Posted in HP, News by Chris Weber on January 16th, 2007

hp labs announces new nanotechnology chip manufacturing processHewlett-Packard, these days better known for printers than innovation, has announced a breakthrough in chip manufacturing. The new process allows for eight times more gates to be put on each chip while simultaneously cutting power consumption. The nanotechnology also allows for higher fault tolerance and even possible reprogramming of chips even after the parts are installed in consumer electronics.

HP Labs researchers, Greg Snider and Stan Williams, published the news in published in Nanotechnology, a journal of the British Institute of Physics.

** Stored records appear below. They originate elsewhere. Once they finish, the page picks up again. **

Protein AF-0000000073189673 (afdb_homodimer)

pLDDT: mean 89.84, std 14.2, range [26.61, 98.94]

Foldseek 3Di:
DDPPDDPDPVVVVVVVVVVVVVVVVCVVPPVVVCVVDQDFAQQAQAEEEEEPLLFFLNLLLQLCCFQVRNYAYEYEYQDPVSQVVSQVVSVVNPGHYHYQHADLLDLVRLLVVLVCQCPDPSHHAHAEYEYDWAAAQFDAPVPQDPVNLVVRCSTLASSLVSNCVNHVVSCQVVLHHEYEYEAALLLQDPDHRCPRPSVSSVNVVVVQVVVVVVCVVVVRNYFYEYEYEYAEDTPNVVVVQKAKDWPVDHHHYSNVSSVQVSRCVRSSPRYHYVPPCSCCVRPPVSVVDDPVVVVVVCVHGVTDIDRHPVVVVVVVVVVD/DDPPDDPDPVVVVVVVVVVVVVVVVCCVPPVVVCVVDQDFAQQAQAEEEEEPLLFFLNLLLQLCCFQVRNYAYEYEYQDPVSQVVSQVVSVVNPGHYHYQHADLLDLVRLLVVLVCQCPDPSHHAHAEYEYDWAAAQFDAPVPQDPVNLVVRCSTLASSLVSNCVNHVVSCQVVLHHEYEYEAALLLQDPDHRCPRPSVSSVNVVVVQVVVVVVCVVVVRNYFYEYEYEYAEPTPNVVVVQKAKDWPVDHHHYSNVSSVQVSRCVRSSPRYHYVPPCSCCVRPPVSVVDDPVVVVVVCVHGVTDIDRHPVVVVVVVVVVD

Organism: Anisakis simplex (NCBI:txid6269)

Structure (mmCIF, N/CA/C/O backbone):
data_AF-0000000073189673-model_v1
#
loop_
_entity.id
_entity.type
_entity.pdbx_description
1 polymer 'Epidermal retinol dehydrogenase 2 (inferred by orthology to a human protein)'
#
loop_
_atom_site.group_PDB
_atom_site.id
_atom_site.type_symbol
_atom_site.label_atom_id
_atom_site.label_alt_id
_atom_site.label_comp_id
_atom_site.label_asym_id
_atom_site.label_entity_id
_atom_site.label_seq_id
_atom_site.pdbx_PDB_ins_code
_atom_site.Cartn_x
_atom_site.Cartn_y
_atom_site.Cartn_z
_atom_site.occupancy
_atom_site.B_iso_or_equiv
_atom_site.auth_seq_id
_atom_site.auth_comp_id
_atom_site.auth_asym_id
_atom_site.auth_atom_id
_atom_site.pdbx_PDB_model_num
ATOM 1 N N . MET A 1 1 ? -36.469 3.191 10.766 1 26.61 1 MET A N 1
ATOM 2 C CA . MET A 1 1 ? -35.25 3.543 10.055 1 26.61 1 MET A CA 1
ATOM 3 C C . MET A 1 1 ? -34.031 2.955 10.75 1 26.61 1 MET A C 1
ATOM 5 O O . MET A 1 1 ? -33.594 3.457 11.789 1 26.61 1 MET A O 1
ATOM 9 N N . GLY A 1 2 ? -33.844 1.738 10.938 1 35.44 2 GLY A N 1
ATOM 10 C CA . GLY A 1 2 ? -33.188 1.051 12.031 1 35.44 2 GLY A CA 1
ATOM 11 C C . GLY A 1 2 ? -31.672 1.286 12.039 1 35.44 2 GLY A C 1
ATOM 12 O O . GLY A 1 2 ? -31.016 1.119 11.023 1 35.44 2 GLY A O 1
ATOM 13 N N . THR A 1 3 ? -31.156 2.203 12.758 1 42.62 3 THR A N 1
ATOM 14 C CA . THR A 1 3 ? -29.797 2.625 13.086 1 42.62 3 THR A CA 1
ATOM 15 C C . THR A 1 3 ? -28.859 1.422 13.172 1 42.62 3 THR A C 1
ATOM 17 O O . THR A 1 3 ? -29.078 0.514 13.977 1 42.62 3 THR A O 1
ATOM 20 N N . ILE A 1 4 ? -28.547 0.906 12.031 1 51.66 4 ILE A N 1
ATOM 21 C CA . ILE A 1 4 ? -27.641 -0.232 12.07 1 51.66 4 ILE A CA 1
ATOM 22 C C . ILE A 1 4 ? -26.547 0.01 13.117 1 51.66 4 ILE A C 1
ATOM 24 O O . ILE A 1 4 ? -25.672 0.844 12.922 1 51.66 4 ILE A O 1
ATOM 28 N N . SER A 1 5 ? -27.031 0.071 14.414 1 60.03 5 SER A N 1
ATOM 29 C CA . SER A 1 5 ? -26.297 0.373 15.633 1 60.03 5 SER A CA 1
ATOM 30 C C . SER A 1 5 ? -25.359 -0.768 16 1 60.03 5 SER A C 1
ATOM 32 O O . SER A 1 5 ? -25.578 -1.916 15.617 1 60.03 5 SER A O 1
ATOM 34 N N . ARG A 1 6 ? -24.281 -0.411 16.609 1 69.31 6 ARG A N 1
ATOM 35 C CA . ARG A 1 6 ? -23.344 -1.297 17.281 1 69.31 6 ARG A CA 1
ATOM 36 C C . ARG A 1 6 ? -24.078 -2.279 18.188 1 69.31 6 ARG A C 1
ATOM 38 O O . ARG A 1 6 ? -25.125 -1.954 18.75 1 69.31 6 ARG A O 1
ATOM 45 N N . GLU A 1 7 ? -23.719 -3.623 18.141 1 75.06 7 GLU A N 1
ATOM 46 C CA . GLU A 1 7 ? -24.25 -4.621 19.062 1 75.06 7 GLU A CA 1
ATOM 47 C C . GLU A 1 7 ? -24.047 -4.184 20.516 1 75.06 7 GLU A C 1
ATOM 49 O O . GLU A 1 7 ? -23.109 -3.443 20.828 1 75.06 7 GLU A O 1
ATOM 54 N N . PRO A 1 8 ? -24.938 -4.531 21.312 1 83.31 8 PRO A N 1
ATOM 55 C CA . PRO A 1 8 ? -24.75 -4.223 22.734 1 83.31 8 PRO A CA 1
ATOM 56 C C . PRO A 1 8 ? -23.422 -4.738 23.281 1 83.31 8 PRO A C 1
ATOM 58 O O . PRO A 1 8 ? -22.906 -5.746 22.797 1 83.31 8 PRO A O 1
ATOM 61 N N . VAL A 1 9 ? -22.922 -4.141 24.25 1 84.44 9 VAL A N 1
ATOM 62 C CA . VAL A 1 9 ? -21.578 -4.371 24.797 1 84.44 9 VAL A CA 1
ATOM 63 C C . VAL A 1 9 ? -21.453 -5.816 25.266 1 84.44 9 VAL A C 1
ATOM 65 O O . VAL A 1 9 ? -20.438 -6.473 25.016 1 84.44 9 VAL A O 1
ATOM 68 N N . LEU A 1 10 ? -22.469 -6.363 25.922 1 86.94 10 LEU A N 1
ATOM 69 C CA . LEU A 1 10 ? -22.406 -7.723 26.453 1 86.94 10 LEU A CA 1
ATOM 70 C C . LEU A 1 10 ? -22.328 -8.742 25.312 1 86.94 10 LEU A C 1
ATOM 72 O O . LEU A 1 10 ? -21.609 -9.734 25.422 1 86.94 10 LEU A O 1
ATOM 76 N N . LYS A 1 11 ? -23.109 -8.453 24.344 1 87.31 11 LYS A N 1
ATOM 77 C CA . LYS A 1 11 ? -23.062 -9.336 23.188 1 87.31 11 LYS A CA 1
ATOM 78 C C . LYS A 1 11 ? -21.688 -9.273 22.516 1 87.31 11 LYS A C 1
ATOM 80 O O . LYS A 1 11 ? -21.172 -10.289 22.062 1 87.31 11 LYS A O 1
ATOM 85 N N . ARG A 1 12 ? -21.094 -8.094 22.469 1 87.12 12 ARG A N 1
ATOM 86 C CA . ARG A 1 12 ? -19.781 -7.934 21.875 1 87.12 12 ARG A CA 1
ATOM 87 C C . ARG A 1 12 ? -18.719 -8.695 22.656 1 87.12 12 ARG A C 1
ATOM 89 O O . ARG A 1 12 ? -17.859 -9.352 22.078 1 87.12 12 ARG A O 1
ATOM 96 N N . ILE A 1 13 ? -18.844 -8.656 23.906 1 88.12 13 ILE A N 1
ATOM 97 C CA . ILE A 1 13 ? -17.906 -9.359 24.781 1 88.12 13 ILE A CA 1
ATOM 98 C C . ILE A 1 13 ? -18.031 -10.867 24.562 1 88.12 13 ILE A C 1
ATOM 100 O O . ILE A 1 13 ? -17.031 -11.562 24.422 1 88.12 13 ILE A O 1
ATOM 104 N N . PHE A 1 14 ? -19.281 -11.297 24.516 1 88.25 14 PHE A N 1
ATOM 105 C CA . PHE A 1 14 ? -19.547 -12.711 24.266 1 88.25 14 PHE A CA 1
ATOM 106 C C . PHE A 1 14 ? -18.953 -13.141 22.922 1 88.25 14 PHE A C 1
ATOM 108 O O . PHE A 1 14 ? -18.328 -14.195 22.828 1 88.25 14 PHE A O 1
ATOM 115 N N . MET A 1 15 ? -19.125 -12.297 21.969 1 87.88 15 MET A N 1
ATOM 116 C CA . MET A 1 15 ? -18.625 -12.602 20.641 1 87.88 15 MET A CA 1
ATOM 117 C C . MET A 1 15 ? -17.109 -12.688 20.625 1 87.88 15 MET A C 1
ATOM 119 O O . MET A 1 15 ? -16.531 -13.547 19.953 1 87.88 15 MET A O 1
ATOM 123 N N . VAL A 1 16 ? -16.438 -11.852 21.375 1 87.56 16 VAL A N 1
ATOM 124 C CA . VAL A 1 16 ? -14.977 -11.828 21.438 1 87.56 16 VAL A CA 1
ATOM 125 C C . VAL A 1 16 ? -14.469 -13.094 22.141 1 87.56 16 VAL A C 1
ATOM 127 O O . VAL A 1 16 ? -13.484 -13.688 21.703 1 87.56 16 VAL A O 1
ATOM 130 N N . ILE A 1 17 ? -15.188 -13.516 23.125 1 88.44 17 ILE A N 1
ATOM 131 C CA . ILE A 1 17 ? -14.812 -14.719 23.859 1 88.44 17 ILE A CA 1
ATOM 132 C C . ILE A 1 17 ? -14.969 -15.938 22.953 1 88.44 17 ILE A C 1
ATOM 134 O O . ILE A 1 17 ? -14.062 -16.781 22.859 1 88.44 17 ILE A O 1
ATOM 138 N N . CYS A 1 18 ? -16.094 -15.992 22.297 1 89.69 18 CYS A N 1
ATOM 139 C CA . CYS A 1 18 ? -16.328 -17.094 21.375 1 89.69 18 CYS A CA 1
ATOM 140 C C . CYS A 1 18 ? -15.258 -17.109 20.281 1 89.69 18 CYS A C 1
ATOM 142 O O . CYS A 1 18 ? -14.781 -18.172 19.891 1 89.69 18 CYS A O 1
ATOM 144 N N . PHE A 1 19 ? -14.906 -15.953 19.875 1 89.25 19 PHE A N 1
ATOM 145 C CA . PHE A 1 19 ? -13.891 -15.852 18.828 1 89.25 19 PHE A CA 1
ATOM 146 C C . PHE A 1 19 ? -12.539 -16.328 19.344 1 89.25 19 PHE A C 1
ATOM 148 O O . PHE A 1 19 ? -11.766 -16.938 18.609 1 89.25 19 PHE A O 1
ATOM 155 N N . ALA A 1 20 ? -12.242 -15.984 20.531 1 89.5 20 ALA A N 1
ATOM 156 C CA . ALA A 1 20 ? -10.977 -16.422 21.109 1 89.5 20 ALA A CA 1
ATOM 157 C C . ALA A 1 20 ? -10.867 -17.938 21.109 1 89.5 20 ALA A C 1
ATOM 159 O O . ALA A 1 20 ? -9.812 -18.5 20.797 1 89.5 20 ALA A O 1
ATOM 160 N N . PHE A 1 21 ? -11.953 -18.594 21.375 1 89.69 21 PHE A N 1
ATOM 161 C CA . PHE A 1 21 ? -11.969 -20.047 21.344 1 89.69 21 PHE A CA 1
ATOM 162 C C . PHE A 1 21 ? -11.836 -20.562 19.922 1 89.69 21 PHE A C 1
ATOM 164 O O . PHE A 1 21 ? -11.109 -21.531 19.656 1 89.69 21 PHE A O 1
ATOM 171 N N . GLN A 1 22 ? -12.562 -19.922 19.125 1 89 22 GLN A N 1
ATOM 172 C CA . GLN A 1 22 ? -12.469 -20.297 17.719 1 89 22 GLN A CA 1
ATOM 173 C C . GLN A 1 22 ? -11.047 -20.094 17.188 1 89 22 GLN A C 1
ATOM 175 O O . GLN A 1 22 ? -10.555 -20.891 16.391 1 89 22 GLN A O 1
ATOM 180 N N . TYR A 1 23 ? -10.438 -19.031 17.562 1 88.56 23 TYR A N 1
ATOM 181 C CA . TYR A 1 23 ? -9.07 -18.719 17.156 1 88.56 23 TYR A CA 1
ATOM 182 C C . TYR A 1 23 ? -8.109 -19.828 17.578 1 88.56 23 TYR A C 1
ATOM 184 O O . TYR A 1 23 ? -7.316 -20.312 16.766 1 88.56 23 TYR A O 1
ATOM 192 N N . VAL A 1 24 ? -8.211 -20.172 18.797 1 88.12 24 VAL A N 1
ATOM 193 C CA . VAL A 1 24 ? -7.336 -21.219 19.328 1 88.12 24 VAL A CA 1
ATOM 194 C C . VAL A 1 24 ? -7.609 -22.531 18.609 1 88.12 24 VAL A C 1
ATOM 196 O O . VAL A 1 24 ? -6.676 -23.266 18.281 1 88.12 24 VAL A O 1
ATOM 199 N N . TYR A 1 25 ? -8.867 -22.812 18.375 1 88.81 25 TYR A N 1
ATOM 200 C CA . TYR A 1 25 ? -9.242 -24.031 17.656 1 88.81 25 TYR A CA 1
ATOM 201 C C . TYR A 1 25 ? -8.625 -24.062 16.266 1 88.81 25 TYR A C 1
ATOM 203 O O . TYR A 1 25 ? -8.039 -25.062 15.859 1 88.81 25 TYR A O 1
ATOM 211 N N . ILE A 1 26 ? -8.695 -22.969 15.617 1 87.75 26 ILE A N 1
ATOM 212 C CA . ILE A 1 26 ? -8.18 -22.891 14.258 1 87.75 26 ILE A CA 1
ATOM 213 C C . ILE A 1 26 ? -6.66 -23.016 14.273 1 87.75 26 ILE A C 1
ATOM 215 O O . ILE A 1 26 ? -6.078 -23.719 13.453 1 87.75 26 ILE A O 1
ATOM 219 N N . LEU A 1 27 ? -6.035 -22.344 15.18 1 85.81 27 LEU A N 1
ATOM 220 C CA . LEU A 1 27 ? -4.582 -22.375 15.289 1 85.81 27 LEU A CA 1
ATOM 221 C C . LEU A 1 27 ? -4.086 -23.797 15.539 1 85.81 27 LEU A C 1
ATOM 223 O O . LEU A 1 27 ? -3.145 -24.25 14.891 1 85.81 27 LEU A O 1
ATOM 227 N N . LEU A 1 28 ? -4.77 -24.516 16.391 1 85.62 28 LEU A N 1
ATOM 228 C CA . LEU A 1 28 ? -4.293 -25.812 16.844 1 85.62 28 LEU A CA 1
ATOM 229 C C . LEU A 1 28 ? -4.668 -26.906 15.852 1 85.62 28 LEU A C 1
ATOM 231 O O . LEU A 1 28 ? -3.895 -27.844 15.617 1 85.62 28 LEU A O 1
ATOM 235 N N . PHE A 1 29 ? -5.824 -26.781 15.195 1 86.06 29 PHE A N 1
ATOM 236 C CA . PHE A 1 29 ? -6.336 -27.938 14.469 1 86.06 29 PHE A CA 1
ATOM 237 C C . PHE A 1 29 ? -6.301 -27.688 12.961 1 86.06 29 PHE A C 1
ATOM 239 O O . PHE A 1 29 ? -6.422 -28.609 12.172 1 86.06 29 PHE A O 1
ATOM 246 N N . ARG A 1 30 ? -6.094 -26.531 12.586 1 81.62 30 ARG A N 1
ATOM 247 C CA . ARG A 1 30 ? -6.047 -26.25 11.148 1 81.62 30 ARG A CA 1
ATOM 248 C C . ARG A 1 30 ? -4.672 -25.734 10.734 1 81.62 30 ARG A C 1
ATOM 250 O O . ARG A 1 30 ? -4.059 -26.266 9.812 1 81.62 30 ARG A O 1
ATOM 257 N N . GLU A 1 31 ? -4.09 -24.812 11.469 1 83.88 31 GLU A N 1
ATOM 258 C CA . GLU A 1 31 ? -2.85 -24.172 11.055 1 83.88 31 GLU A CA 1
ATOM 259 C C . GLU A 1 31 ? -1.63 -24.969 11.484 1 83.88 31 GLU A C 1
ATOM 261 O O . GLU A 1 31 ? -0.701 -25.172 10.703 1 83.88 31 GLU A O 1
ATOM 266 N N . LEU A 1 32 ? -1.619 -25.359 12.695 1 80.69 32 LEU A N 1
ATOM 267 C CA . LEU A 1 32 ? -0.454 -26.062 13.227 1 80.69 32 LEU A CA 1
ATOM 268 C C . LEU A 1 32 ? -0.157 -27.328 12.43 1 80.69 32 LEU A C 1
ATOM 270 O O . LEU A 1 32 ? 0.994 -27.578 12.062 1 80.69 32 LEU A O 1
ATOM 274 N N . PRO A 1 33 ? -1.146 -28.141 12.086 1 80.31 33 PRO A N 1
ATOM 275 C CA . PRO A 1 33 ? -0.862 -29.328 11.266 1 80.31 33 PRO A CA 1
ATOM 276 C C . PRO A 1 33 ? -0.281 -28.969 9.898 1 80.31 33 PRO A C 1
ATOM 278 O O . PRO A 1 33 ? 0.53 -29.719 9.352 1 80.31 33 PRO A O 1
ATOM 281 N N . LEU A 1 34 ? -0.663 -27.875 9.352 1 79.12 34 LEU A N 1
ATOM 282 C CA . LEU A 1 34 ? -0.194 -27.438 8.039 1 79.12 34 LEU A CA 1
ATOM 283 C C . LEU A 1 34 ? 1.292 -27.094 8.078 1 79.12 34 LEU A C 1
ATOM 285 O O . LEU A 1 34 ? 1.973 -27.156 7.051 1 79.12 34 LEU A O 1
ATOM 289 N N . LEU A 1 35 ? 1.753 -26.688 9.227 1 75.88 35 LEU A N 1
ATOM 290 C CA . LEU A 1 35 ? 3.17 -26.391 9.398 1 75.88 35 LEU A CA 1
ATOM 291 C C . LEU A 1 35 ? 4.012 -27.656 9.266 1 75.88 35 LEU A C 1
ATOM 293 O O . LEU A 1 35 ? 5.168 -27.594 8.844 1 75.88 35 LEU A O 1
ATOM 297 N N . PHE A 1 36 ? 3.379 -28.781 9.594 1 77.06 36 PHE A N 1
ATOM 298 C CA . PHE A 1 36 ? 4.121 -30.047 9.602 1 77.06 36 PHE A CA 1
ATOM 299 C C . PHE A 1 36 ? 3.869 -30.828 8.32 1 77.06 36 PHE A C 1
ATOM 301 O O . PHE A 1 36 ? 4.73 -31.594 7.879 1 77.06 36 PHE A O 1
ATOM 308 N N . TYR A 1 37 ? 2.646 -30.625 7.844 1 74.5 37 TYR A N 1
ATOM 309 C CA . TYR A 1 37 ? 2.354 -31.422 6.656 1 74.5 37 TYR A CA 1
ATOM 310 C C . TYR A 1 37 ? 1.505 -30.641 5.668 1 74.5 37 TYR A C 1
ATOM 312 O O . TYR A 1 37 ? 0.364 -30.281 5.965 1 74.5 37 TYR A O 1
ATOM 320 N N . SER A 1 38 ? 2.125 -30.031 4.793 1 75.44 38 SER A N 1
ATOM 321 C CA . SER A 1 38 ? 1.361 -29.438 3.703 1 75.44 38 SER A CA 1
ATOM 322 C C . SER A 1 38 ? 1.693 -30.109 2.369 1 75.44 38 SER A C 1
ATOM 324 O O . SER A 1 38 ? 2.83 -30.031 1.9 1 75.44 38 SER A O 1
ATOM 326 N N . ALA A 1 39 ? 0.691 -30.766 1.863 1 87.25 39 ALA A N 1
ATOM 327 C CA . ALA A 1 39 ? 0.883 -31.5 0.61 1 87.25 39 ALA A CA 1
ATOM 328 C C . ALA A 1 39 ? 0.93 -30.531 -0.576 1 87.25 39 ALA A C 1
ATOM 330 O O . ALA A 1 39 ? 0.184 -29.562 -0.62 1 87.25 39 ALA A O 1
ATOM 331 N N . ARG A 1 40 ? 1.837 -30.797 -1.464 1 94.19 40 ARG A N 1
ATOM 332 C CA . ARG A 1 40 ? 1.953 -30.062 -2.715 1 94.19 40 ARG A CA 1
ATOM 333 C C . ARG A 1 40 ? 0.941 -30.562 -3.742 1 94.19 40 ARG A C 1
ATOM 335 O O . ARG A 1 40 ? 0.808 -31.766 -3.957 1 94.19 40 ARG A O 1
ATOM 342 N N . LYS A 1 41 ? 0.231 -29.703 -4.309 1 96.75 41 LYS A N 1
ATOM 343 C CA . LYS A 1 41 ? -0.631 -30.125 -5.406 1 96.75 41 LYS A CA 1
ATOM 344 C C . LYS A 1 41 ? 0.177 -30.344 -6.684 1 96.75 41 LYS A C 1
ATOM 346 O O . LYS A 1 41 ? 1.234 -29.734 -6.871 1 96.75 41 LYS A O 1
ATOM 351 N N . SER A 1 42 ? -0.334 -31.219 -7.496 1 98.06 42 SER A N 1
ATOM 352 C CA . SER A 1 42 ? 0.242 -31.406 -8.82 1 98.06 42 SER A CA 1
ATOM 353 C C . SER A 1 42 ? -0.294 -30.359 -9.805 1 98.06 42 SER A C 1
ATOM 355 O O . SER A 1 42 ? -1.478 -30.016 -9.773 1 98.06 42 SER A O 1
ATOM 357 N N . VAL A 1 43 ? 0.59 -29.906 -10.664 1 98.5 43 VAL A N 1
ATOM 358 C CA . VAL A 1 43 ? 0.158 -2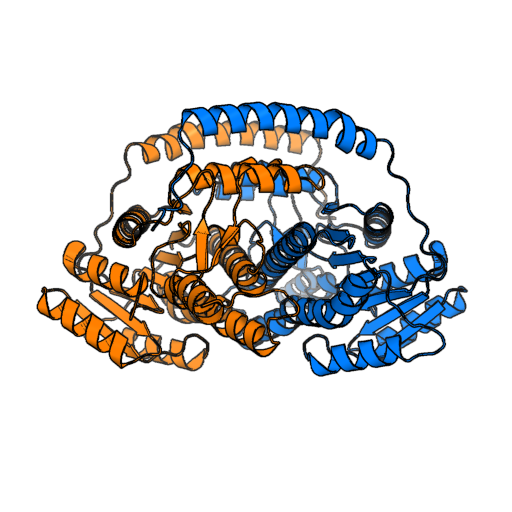8.969 -11.688 1 98.5 43 VAL A CA 1
ATOM 359 C C . VAL A 1 43 ? 0.536 -29.5 -13.07 1 98.5 43 VAL A C 1
ATOM 361 O O . VAL A 1 43 ? 0.716 -28.719 -14.016 1 98.5 43 VAL A O 1
ATOM 364 N N . THR A 1 44 ? 0.711 -30.812 -13.109 1 98.5 44 THR A N 1
ATOM 365 C CA . THR A 1 44 ? 1.03 -31.453 -14.383 1 98.5 44 THR A CA 1
ATOM 366 C C . THR A 1 44 ? -0.019 -31.125 -15.438 1 98.5 44 THR A C 1
ATOM 368 O O . THR A 1 44 ? -1.217 -31.297 -15.211 1 98.5 44 THR A O 1
ATOM 371 N N . ASN A 1 45 ? 0.377 -30.531 -16.531 1 98 45 ASN A N 1
ATOM 372 C CA . ASN A 1 45 ? -0.415 -30.188 -17.703 1 98 45 ASN A CA 1
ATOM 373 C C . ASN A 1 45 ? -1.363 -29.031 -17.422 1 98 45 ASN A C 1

The advance allows more field programmable gate arrays (FPGAs) to be packed into a chip. FPGAs are similar to regular logic gates except they can also handle more complex operations. For those of you that didn’t have a computer architecture class, logic gates are the basic building blocks of a computer’s processor. The logic gates manipulate the ones and zero’s of binary to implement basic computer logic.

The breakthrough has come at a time when many experts have predicted the end of Moore’s Law and the possible results for the computer industry. According to Williams, an HP Senior Fellow and director, Quantum Science Research, HP Labs, “As conventional chip electronics continue to shrink, Moore’s Law is on a collision course with the laws of physics. Excessive heating and defective device operation arise at the nanoscale. What we’ve been able to do is combine conventional CMOS technology with nanoscale switching devices in a hybrid circuit to increase effective transistor density, reduce power dissipation, and dramatically improve tolerance to defective devices.”

Another feature of the chips is that they will function effectively even with 20% of the connections randomly broken. This is important in chip manufacturing as increasing demands for high tolerances are making chip production more expensive. According to Snider, senior architect, Quantum Science Research, HP Labs, “The expense of fabricating chips is increasing dramatically with the demands of increasing manufacturing tolerances. We believe this approach could increase the usable device density of FPGAs by a factor of eight, using tolerances that are no greater than those required of today’s devices.”